What is expected ▸ Where the listing below reaches the line containing "ATOM 115 O O", start writing out lines exactly, and stop once the line containing "ATOM 126 N N" has been written.

Data shown ▸

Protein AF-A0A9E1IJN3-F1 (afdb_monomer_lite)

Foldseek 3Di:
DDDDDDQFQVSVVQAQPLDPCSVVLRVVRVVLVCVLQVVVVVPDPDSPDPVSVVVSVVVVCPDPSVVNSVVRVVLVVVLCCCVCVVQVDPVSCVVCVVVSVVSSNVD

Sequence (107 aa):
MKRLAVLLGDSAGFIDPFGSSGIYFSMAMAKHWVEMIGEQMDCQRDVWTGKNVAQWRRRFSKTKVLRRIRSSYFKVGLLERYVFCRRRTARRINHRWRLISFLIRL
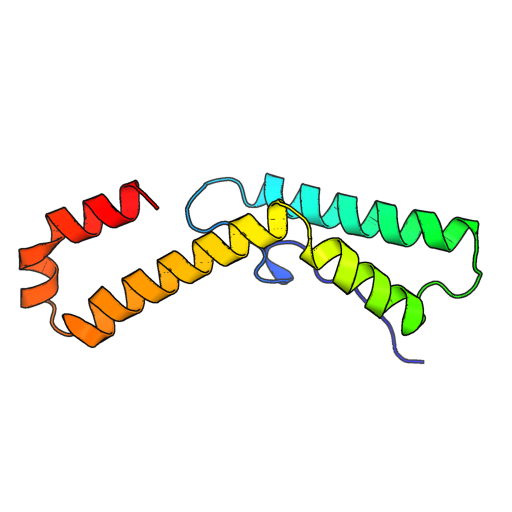G

Structure (mmCIF, N/CA/C/O backbone):
data_AF-A0A9E1IJN3-F1
#
_entry.id   AF-A0A9E1IJN3-F1
#
loop_
_atom_site.group_PDB
_atom_site.id
_atom_site.type_symbol
_atom_site.label_atom_id
_atom_site.label_alt_id
_atom_site.label_comp_id
_atom_site.label_asym_id
_atom_site.label_entity_id
_atom_site.label_seq_id
_atom_site.pdbx_PDB_ins_code
_atom_site.Cartn_x
_atom_site.Cartn_y
_atom_site.Cartn_z
_atom_site.occupancy
_atom_site.B_iso_or_equiv
_atom_site.auth_seq_id
_atom_site.auth_comp_id
_atom_site.auth_asym_id
_atom_site.auth_atom_id
_atom_site.pdbx_PDB_model_num
ATOM 1 N N . MET A 1 1 ? -23.986 -19.390 7.248 1.00 48.16 1 MET A N 1
ATOM 2 C CA . MET A 1 1 ? -23.161 -18.255 7.730 1.00 48.16 1 MET A CA 1
ATOM 3 C C . MET A 1 1 ? -22.032 -17.995 6.745 1.00 48.16 1 MET A C 1
ATOM 5 O O . MET A 1 1 ? -21.304 -18.930 6.434 1.00 48.16 1 MET A O 1
ATOM 9 N N . LYS A 1 2 ? -21.876 -16.762 6.244 1.00 57.84 2 LYS A N 1
ATOM 10 C CA . LYS A 1 2 ? -20.669 -16.372 5.495 1.00 57.84 2 LYS A CA 1
ATOM 11 C C . LYS A 1 2 ? -19.546 -16.125 6.502 1.00 57.84 2 LYS A C 1
ATOM 13 O O . LYS A 1 2 ? -19.724 -15.329 7.416 1.00 57.84 2 LYS A O 1
ATOM 18 N N . ARG A 1 3 ? -18.421 -16.824 6.356 1.00 61.59 3 ARG A N 1
ATOM 19 C CA . ARG A 1 3 ? -17.209 -16.547 7.138 1.00 61.59 3 ARG A CA 1
ATOM 20 C C . ARG A 1 3 ? -16.529 -15.321 6.534 1.00 61.59 3 ARG A C 1
ATOM 22 O O . ARG A 1 3 ? -16.358 -15.263 5.318 1.00 61.59 3 ARG A O 1
ATOM 29 N N . LEU A 1 4 ? -16.196 -14.345 7.371 1.00 74.31 4 LEU A N 1
ATOM 30 C CA . LEU A 1 4 ? -15.497 -13.129 6.967 1.00 74.31 4 LEU A CA 1
ATOM 31 C C . LEU A 1 4 ? -14.052 -13.210 7.454 1.00 74.31 4 LEU A C 1
ATOM 33 O O . LEU A 1 4 ? -13.792 -13.637 8.576 1.00 74.31 4 LEU A O 1
ATOM 37 N N . ALA A 1 5 ? -13.124 -12.866 6.566 1.00 80.75 5 ALA A N 1
ATOM 38 C CA . ALA A 1 5 ? -11.689 -12.963 6.787 1.00 80.75 5 ALA A CA 1
ATOM 39 C C . ALA A 1 5 ? -10.993 -11.720 6.226 1.00 80.75 5 ALA A C 1
ATOM 41 O O . ALA A 1 5 ? -11.475 -11.101 5.274 1.00 80.75 5 ALA A O 1
ATOM 42 N N . VAL A 1 6 ? -9.845 -11.378 6.809 1.00 84.12 6 VAL A N 1
ATOM 43 C CA . VAL A 1 6 ? -8.964 -10.306 6.333 1.00 84.12 6 VAL A CA 1
ATOM 44 C C . VAL A 1 6 ? -7.691 -10.940 5.794 1.00 84.12 6 VAL A C 1
ATOM 46 O O . VAL A 1 6 ? -7.062 -11.749 6.470 1.00 84.12 6 VAL A O 1
ATOM 49 N N . LEU A 1 7 ? -7.318 -10.566 4.571 1.00 85.38 7 LEU A N 1
ATOM 50 C CA . LEU A 1 7 ? -6.044 -10.944 3.965 1.00 85.38 7 LEU A CA 1
ATOM 51 C C . LEU A 1 7 ? -4.977 -9.920 4.356 1.00 85.38 7 LEU A C 1
ATOM 53 O O . LEU A 1 7 ? -5.252 -8.720 4.351 1.00 85.38 7 LEU A O 1
ATOM 57 N N . LEU A 1 8 ? -3.768 -10.388 4.668 1.00 88.69 8 LEU A N 1
ATOM 58 C CA . LEU A 1 8 ? -2.653 -9.555 5.121 1.00 88.69 8 LEU A CA 1
ATOM 59 C C . LEU A 1 8 ? -1.400 -9.783 4.272 1.00 88.69 8 LEU A C 1
ATOM 61 O O . LEU A 1 8 ? -1.187 -10.877 3.748 1.00 88.69 8 LEU A O 1
ATOM 65 N N . GLY A 1 9 ? -0.571 -8.740 4.183 1.00 85.12 9 GLY A N 1
ATOM 66 C CA . GLY A 1 9 ? 0.763 -8.796 3.581 1.00 85.12 9 GLY A CA 1
ATOM 67 C C . GLY A 1 9 ? 0.761 -9.347 2.158 1.00 85.12 9 GLY A C 1
ATOM 68 O O . GLY A 1 9 ? -0.096 -9.003 1.341 1.00 85.12 9 GLY A O 1
ATOM 69 N N . ASP A 1 10 ? 1.702 -10.242 1.883 1.00 84.12 10 ASP A N 1
ATOM 70 C CA . ASP A 1 10 ? 1.917 -10.874 0.580 1.00 84.12 10 ASP A CA 1
ATOM 71 C C . ASP A 1 10 ? 0.679 -11.620 0.069 1.00 84.12 10 ASP A C 1
ATOM 73 O O . ASP A 1 10 ? 0.377 -11.573 -1.122 1.00 84.12 10 ASP A O 1
ATOM 77 N N . SER A 1 11 ? -0.112 -12.217 0.970 1.00 85.69 11 SER A N 1
ATOM 78 C CA . SER A 1 11 ? -1.374 -12.885 0.607 1.00 85.69 11 SER A CA 1
ATOM 79 C C . SER A 1 11 ? -2.420 -11.911 0.051 1.00 85.69 11 SER A C 1
ATOM 81 O O . SER A 1 11 ? -3.329 -12.315 -0.668 1.00 85.69 11 SER A O 1
ATOM 83 N N . ALA A 1 12 ? -2.299 -10.623 0.377 1.00 84.62 12 ALA A N 1
ATOM 84 C CA . ALA A 1 12 ? -3.119 -9.544 -0.165 1.00 84.62 12 ALA A CA 1
ATOM 85 C C . ALA A 1 12 ? -2.424 -8.778 -1.311 1.00 84.62 12 ALA A C 1
ATOM 87 O O . ALA A 1 12 ? -2.944 -7.751 -1.753 1.00 84.62 12 ALA A O 1
ATOM 88 N N . GLY A 1 13 ? -1.245 -9.224 -1.765 1.00 82.12 13 GLY A N 1
ATOM 89 C CA . GLY A 1 13 ? -0.405 -8.488 -2.716 1.00 82.12 13 GLY A CA 1
ATOM 90 C C . GLY A 1 13 ? 0.117 -7.160 -2.156 1.00 82.12 13 GLY A C 1
ATOM 91 O O . GLY A 1 13 ? 0.369 -6.221 -2.909 1.00 82.12 13 GLY A O 1
ATOM 92 N N . PHE A 1 14 ? 0.217 -7.038 -0.829 1.00 84.50 14 PHE A N 1
ATOM 93 C CA . PHE A 1 14 ? 0.557 -5.795 -0.142 1.00 84.50 14 PHE A CA 1
ATOM 94 C C . PHE A 1 14 ? 2.054 -5.729 0.188 1.00 84.50 14 PHE A C 1
ATOM 96 O O . PHE A 1 14 ? 2.458 -5.823 1.346 1.00 84.50 14 PHE A O 1
ATOM 103 N N . ILE A 1 15 ? 2.874 -5.561 -0.851 1.00 84.75 15 ILE A N 1
ATOM 104 C CA . ILE A 1 15 ? 4.341 -5.517 -0.769 1.00 84.75 15 ILE A CA 1
ATOM 105 C C . ILE A 1 15 ? 4.836 -4.249 -1.470 1.00 84.75 15 ILE A C 1
ATOM 107 O O . ILE A 1 15 ? 4.291 -3.865 -2.501 1.00 84.75 15 ILE A O 1
ATOM 111 N N . ASP A 1 16 ? 5.860 -3.580 -0.934 1.00 83.69 16 ASP A N 1
ATOM 112 C CA . ASP A 1 16 ? 6.541 -2.498 -1.660 1.00 83.69 16 ASP A CA 1
ATOM 113 C C . ASP A 1 16 ? 7.626 -3.098 -2.573 1.00 83.69 16 ASP A C 1
ATOM 115 O O . ASP A 1 16 ? 8.614 -3.622 -2.058 1.00 83.69 16 ASP A O 1
ATOM 119 N N . PRO A 1 17 ? 7.474 -3.045 -3.910 1.00 78.75 17 PRO A N 1
ATOM 120 C CA . PRO A 1 17 ? 8.401 -3.685 -4.844 1.00 78.75 17 PRO A CA 1
ATOM 121 C C . PRO A 1 17 ? 9.781 -3.013 -4.917 1.00 78.75 17 PRO A C 1
ATOM 123 O O . PRO A 1 17 ? 10.709 -3.610 -5.454 1.00 78.75 17 PRO A O 1
ATOM 126 N N . PHE A 1 18 ? 9.935 -1.789 -4.400 1.00 76.56 18 PHE A N 1
ATOM 127 C CA . PHE A 1 18 ? 11.189 -1.027 -4.482 1.00 76.56 18 PHE A CA 1
ATOM 128 C C . PHE A 1 18 ? 12.043 -1.070 -3.205 1.00 76.56 18 PHE A C 1
ATOM 130 O O . PHE A 1 18 ? 13.133 -0.505 -3.172 1.00 76.56 18 PHE A O 1
ATOM 137 N N . GLY A 1 19 ? 11.593 -1.743 -2.141 1.00 67.69 19 GLY A N 1
ATOM 138 C CA . GLY A 1 19 ? 12.348 -1.833 -0.890 1.00 67.69 19 GLY A CA 1
ATOM 139 C C . GLY A 1 19 ? 12.230 -3.193 -0.210 1.00 67.69 19 GLY A C 1
ATOM 140 O O . GLY A 1 19 ? 11.189 -3.835 -0.263 1.00 67.69 19 GLY A O 1
ATOM 141 N N . SER A 1 20 ? 13.270 -3.604 0.522 1.00 60.88 20
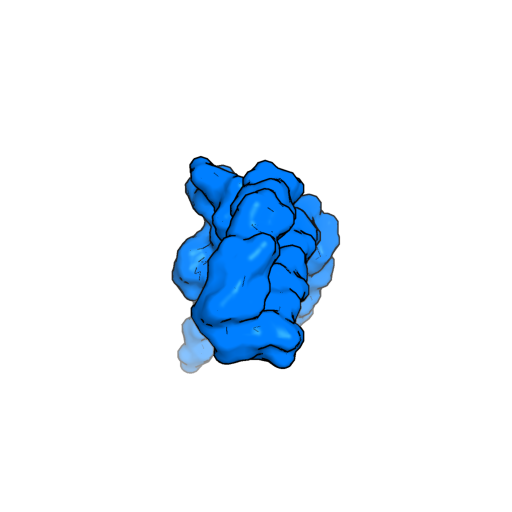 SER A N 1
ATOM 142 C CA . SER A 1 20 ? 13.306 -4.856 1.307 1.00 60.88 20 SER A CA 1
ATOM 143 C C . SER A 1 20 ? 12.472 -4.779 2.600 1.00 60.88 20 SER A C 1
ATOM 145 O O . SER A 1 20 ? 12.950 -5.064 3.695 1.00 60.88 20 SER A O 1
ATOM 147 N N . SER A 1 21 ? 11.223 -
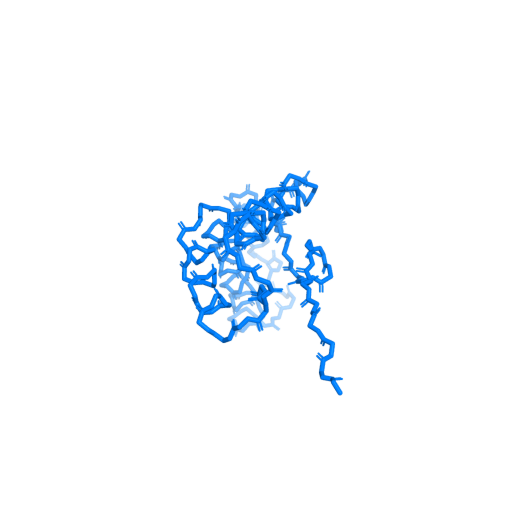4.328 2.505 1.00 69.31 21 SER A N 1
ATOM 148 C CA . SER A 1 21 ? 10.418 -3.918 3.665 1.00 69.31 21 SER A CA 1
ATOM 149 C C . SER A 1 21 ? 9.013 -4.521 3.685 1.00 69.31 21 SER A C 1
ATOM 151 O O . SER A 1 21 ? 8.141 -4.023 4.394 1.00 69.31 21 SER A O 1
ATOM 153 N N . GLY A 1 22 ? 8.794 -5.633 2.970 1.00 75.25 22 GLY A N 1
ATOM 154 C CA . GLY A 1 22 ? 7.524 -6.378 2.991 1.00 75.25 22 GLY A CA 1
ATOM 155 C C . GLY A 1 22 ? 7.035 -6.687 4.412 1.00 75.25 22 GLY A C 1
ATOM 156 O O . GLY A 1 22 ? 5.850 -6.538 4.703 1.00 75.25 22 GLY A O 1
ATOM 157 N N . ILE A 1 23 ? 7.961 -6.968 5.338 1.00 82.50 23 ILE A N 1
ATOM 158 C CA . ILE A 1 23 ? 7.668 -7.156 6.767 1.00 82.50 23 ILE A CA 1
ATOM 159 C C . ILE A 1 23 ? 7.091 -5.879 7.395 1.00 82.50 23 ILE A C 1
ATOM 161 O O . ILE A 1 23 ? 6.037 -5.934 8.022 1.00 82.50 23 ILE A O 1
ATOM 165 N N . TYR A 1 24 ? 7.727 -4.719 7.195 1.00 87.06 24 TYR A N 1
ATOM 166 C CA . TYR A 1 24 ? 7.247 -3.443 7.740 1.00 87.06 24 TYR A CA 1
ATOM 167 C C . TYR A 1 24 ? 5.833 -3.118 7.250 1.00 87.06 24 TYR A C 1
ATOM 169 O O . TYR A 1 24 ? 4.954 -2.783 8.045 1.00 87.06 24 TYR A O 1
ATOM 177 N N . PHE A 1 25 ? 5.594 -3.251 5.944 1.00 87.56 25 PHE A N 1
ATOM 178 C CA . PHE A 1 25 ? 4.284 -2.976 5.358 1.00 87.56 25 PHE A CA 1
ATOM 179 C C . PHE A 1 25 ? 3.219 -3.963 5.843 1.00 87.56 25 PHE A C 1
ATOM 181 O O . PHE A 1 25 ? 2.108 -3.543 6.175 1.00 87.56 25 PHE A O 1
ATOM 188 N N . SER A 1 26 ? 3.572 -5.242 5.965 1.00 87.94 26 SER A N 1
ATOM 189 C CA . SER A 1 26 ? 2.692 -6.282 6.505 1.00 87.94 26 SER A CA 1
ATOM 190 C C . SER A 1 26 ? 2.337 -6.028 7.968 1.00 87.94 26 SER A C 1
ATOM 192 O O . SER A 1 26 ? 1.163 -6.085 8.329 1.00 87.94 26 SER A O 1
ATOM 194 N N . MET A 1 27 ? 3.314 -5.666 8.803 1.00 89.31 27 MET A N 1
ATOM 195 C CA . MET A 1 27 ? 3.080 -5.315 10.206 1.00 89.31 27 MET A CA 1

Solved exercise ▸
ATOM 115 O O . ASP A 1 16 ? 8.614 -3.622 -2.058 1.00 83.69 16 ASP A O 1
ATOM 119 N N . PRO A 1 17 ? 7.474 -3.045 -3.910 1.00 78.75 17 PRO A N 1
ATOM 120 C CA . PRO A 1 17 ? 8.401 -3.685 -4.844 1.00 78.75 17 PRO A CA 1
ATOM 121 C C . PRO A 1 17 ? 9.781 -3.013 -4.917 1.00 78.75 17 PRO A C 1
ATOM 123 O O . PRO A 1 17 ? 10.709 -3.610 -5.454 1.00 78.75 17 PRO A O 1
ATOM 126 N N . PHE A 1 18 ? 9.935 -1.789 -4.400 1.00 76.56 18 PHE A N 1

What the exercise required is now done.